© Copyright 2006 Rogers Publishing Ltd. The following article first appeared in the April 2005 edition of BENEFITS CANADA magazine.
The proposed elimination of the FPR will allow Canadian pension sponsors to implement more efficient and cost-effective portfolios.

With no foreign property investment constraints, Canadian pension investors will have the opportunity to review their long-term asset mix allocation and investment manager structures. For defined benefit(DB)plans that already have higher foreign exposure through synthetics or pooled fund trust structures, the removal of the FPR may only result in fine tuning. For all other DB plans and sponsors of capital accumulation plans(CAPs), the removal of the limit will allow for enhancement of overall portfolio management. There are five key considerations:

1. Better diversification, but not uniformly – Opportunities provided by unrestricted access to foreign markets allow for better diversification in the equity component of a pension portfolio over the fixed income component. Global equity markets provide a significantly broader opportunity set from which to generate investment ideas and would mitigate trading challenges. Foreign fixed income markets may provide a useful source of diversification. Sponsors should consider whether a better role of the fixed income component of a DB plan is to provide a closer matching to liabilities.

2. The end for synthetic products? – Synthetic index funds will in many cases be replaced with lowercost stock index funds. Rumours of their demise are greatly exaggerated. Synthetic structures can play a role in DB plans by providing liability matching strategies that preserve the additional expected return from equity markets—“beta transport”— and to enhance return in combination with alternative investments— referred to as “alpha transport.”

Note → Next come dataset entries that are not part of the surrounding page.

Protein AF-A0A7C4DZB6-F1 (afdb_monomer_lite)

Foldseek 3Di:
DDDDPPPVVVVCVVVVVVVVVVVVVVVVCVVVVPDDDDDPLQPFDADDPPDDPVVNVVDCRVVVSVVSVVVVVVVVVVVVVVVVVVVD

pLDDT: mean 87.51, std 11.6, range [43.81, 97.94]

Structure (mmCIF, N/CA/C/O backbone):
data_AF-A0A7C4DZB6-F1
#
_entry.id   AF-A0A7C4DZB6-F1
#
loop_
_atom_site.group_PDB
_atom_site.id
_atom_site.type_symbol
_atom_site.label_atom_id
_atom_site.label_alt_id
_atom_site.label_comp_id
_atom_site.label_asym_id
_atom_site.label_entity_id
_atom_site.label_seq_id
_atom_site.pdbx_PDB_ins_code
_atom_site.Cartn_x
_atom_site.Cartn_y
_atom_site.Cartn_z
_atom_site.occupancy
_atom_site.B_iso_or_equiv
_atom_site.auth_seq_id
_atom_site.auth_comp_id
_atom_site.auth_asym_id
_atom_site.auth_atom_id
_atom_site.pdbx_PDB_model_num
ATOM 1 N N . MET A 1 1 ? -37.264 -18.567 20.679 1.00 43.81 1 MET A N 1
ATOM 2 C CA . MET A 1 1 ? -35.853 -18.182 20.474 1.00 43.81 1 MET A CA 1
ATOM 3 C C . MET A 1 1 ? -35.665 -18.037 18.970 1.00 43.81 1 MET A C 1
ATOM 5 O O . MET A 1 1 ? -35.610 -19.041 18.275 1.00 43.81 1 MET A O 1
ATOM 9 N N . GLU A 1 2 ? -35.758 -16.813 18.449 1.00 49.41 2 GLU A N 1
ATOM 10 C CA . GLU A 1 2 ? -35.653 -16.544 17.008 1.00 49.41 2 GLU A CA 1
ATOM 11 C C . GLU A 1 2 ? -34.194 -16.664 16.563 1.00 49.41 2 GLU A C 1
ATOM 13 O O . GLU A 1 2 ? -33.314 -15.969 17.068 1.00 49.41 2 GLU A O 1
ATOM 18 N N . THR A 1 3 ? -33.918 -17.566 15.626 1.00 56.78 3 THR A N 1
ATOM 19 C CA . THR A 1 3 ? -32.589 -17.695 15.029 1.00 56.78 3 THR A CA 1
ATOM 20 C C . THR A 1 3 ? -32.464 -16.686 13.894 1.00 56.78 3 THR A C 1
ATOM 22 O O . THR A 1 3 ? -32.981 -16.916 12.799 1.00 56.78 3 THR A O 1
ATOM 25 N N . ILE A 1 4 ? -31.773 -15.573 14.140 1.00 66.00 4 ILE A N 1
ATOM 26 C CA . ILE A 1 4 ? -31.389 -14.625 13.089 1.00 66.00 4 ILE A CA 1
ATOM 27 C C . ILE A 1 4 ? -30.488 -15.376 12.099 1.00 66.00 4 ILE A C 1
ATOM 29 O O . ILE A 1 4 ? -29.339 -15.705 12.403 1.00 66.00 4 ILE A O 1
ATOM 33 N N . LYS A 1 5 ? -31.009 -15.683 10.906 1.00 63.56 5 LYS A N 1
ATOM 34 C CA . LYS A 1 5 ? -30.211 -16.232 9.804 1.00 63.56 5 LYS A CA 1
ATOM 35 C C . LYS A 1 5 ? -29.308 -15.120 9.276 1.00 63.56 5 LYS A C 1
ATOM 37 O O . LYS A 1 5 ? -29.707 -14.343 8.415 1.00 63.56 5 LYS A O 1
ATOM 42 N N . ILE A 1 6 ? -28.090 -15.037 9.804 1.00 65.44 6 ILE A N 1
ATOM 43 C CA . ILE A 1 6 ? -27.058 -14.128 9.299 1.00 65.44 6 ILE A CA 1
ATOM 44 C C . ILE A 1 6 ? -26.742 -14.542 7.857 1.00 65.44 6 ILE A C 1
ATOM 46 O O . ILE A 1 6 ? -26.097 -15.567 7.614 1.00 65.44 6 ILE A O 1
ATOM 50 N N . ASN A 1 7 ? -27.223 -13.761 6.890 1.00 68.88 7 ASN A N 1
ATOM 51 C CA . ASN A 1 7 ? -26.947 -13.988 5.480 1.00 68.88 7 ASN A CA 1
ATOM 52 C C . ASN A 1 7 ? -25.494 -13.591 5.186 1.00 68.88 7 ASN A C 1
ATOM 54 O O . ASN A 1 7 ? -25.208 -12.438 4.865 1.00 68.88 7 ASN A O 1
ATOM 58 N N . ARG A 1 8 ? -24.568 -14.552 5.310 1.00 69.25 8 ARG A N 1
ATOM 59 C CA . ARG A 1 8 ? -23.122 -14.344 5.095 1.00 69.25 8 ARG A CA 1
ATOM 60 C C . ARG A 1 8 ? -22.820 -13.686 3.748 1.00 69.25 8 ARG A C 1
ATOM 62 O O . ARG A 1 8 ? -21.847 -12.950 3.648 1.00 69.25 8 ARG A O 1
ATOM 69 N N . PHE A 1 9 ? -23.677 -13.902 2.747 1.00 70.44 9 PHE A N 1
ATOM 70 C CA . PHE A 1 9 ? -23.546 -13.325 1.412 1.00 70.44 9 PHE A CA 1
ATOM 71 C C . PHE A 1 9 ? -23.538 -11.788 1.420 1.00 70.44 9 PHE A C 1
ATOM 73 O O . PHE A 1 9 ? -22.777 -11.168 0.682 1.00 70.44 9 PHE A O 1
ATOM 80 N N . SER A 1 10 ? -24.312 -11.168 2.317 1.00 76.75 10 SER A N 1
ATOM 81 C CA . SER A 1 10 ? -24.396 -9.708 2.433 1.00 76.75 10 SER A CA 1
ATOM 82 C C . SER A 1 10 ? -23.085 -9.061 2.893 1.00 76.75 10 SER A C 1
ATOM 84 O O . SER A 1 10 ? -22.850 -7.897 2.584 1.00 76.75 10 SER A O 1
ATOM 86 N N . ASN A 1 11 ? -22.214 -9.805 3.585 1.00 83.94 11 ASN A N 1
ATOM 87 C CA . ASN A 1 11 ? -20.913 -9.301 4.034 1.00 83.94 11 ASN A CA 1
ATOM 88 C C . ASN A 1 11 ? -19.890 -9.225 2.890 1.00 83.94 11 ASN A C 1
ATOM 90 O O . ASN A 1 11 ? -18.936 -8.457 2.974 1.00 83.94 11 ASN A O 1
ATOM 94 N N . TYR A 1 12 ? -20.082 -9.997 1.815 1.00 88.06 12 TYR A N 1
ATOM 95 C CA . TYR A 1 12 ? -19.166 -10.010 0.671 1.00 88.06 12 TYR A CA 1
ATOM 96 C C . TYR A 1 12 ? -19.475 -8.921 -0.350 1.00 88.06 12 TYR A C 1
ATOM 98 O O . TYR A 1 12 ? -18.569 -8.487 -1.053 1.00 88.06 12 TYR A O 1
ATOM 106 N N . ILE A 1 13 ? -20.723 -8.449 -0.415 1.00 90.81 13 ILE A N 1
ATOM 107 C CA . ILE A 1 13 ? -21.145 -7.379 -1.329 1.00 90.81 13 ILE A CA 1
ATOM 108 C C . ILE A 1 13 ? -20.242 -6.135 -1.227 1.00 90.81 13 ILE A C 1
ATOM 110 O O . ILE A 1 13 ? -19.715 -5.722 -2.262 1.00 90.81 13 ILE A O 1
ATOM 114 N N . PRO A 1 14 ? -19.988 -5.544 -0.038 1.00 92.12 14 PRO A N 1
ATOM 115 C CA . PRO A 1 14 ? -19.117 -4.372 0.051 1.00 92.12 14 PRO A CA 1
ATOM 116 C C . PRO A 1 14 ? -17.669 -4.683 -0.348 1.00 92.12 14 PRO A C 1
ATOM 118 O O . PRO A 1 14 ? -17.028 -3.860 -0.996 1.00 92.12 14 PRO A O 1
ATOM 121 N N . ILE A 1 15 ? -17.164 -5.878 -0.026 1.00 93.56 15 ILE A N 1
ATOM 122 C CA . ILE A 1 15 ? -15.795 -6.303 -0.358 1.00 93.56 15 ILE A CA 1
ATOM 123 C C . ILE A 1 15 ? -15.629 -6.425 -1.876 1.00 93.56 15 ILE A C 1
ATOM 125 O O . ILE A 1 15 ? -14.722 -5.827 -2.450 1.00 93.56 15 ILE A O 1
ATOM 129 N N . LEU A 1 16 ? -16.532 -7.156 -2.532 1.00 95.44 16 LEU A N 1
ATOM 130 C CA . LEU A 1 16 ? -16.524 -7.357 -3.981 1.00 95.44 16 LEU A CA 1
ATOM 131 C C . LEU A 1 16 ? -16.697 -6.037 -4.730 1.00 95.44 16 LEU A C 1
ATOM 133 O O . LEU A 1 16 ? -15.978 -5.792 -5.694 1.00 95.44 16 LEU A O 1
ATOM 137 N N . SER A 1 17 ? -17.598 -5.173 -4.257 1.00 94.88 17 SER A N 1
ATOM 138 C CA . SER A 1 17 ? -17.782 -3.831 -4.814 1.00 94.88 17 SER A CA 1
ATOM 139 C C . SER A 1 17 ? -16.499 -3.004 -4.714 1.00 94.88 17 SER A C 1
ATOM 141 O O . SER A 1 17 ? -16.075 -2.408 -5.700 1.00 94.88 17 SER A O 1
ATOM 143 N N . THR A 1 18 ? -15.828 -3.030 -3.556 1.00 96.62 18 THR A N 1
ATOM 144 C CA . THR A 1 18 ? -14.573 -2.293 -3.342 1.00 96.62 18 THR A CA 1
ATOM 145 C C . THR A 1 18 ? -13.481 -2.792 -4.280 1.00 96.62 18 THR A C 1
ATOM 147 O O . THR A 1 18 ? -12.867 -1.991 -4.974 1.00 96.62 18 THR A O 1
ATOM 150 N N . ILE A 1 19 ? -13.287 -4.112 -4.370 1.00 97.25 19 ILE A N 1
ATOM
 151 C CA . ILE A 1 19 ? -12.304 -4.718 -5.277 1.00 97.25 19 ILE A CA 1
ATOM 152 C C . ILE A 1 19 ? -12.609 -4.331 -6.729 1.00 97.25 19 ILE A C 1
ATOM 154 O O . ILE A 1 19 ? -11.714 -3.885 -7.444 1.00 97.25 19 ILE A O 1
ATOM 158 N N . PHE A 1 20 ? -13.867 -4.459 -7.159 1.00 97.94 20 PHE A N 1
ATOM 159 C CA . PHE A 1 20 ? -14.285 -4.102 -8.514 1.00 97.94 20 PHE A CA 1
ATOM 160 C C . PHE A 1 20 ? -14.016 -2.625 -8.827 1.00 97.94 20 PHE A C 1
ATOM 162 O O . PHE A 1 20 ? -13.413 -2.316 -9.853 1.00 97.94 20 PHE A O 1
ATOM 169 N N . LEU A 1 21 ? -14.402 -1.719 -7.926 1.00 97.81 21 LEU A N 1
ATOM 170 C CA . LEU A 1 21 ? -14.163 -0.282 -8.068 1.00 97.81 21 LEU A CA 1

3. Alternatives, anyone? – For sponsors using or considering alternative investments such as private equity, hedge funds and real estate to be included in the pension portfolio, the elimination of the FPR will facilitate the allocation and therefore access to a broader range of foreign alternative investments.

4. Currency spoils the party – The FPR’s demise will increase the spotlight on currency risk management. Currency impact has had a material effect(positive and negative)on foreign investment returns. Currency risk management will be an even more important issue for pension plans to consider, and the ‘active vs. passive investment’ debate should be extended to the currency management program.

5. Simpler communications – For capital accumulation plans(CAP), the elimination of the FPR will allow sponsors to focus member communications on the merits of diversification, rather than on foreign limit compliance.

The implications for balanced funds and lifecycle funds that are popular with CAP investors will need further consideration, as will appropriate Canadian and non-Canadian allocations and currency exposure implications. Plan sponsors will need to monitor the developments and communicate implications to members.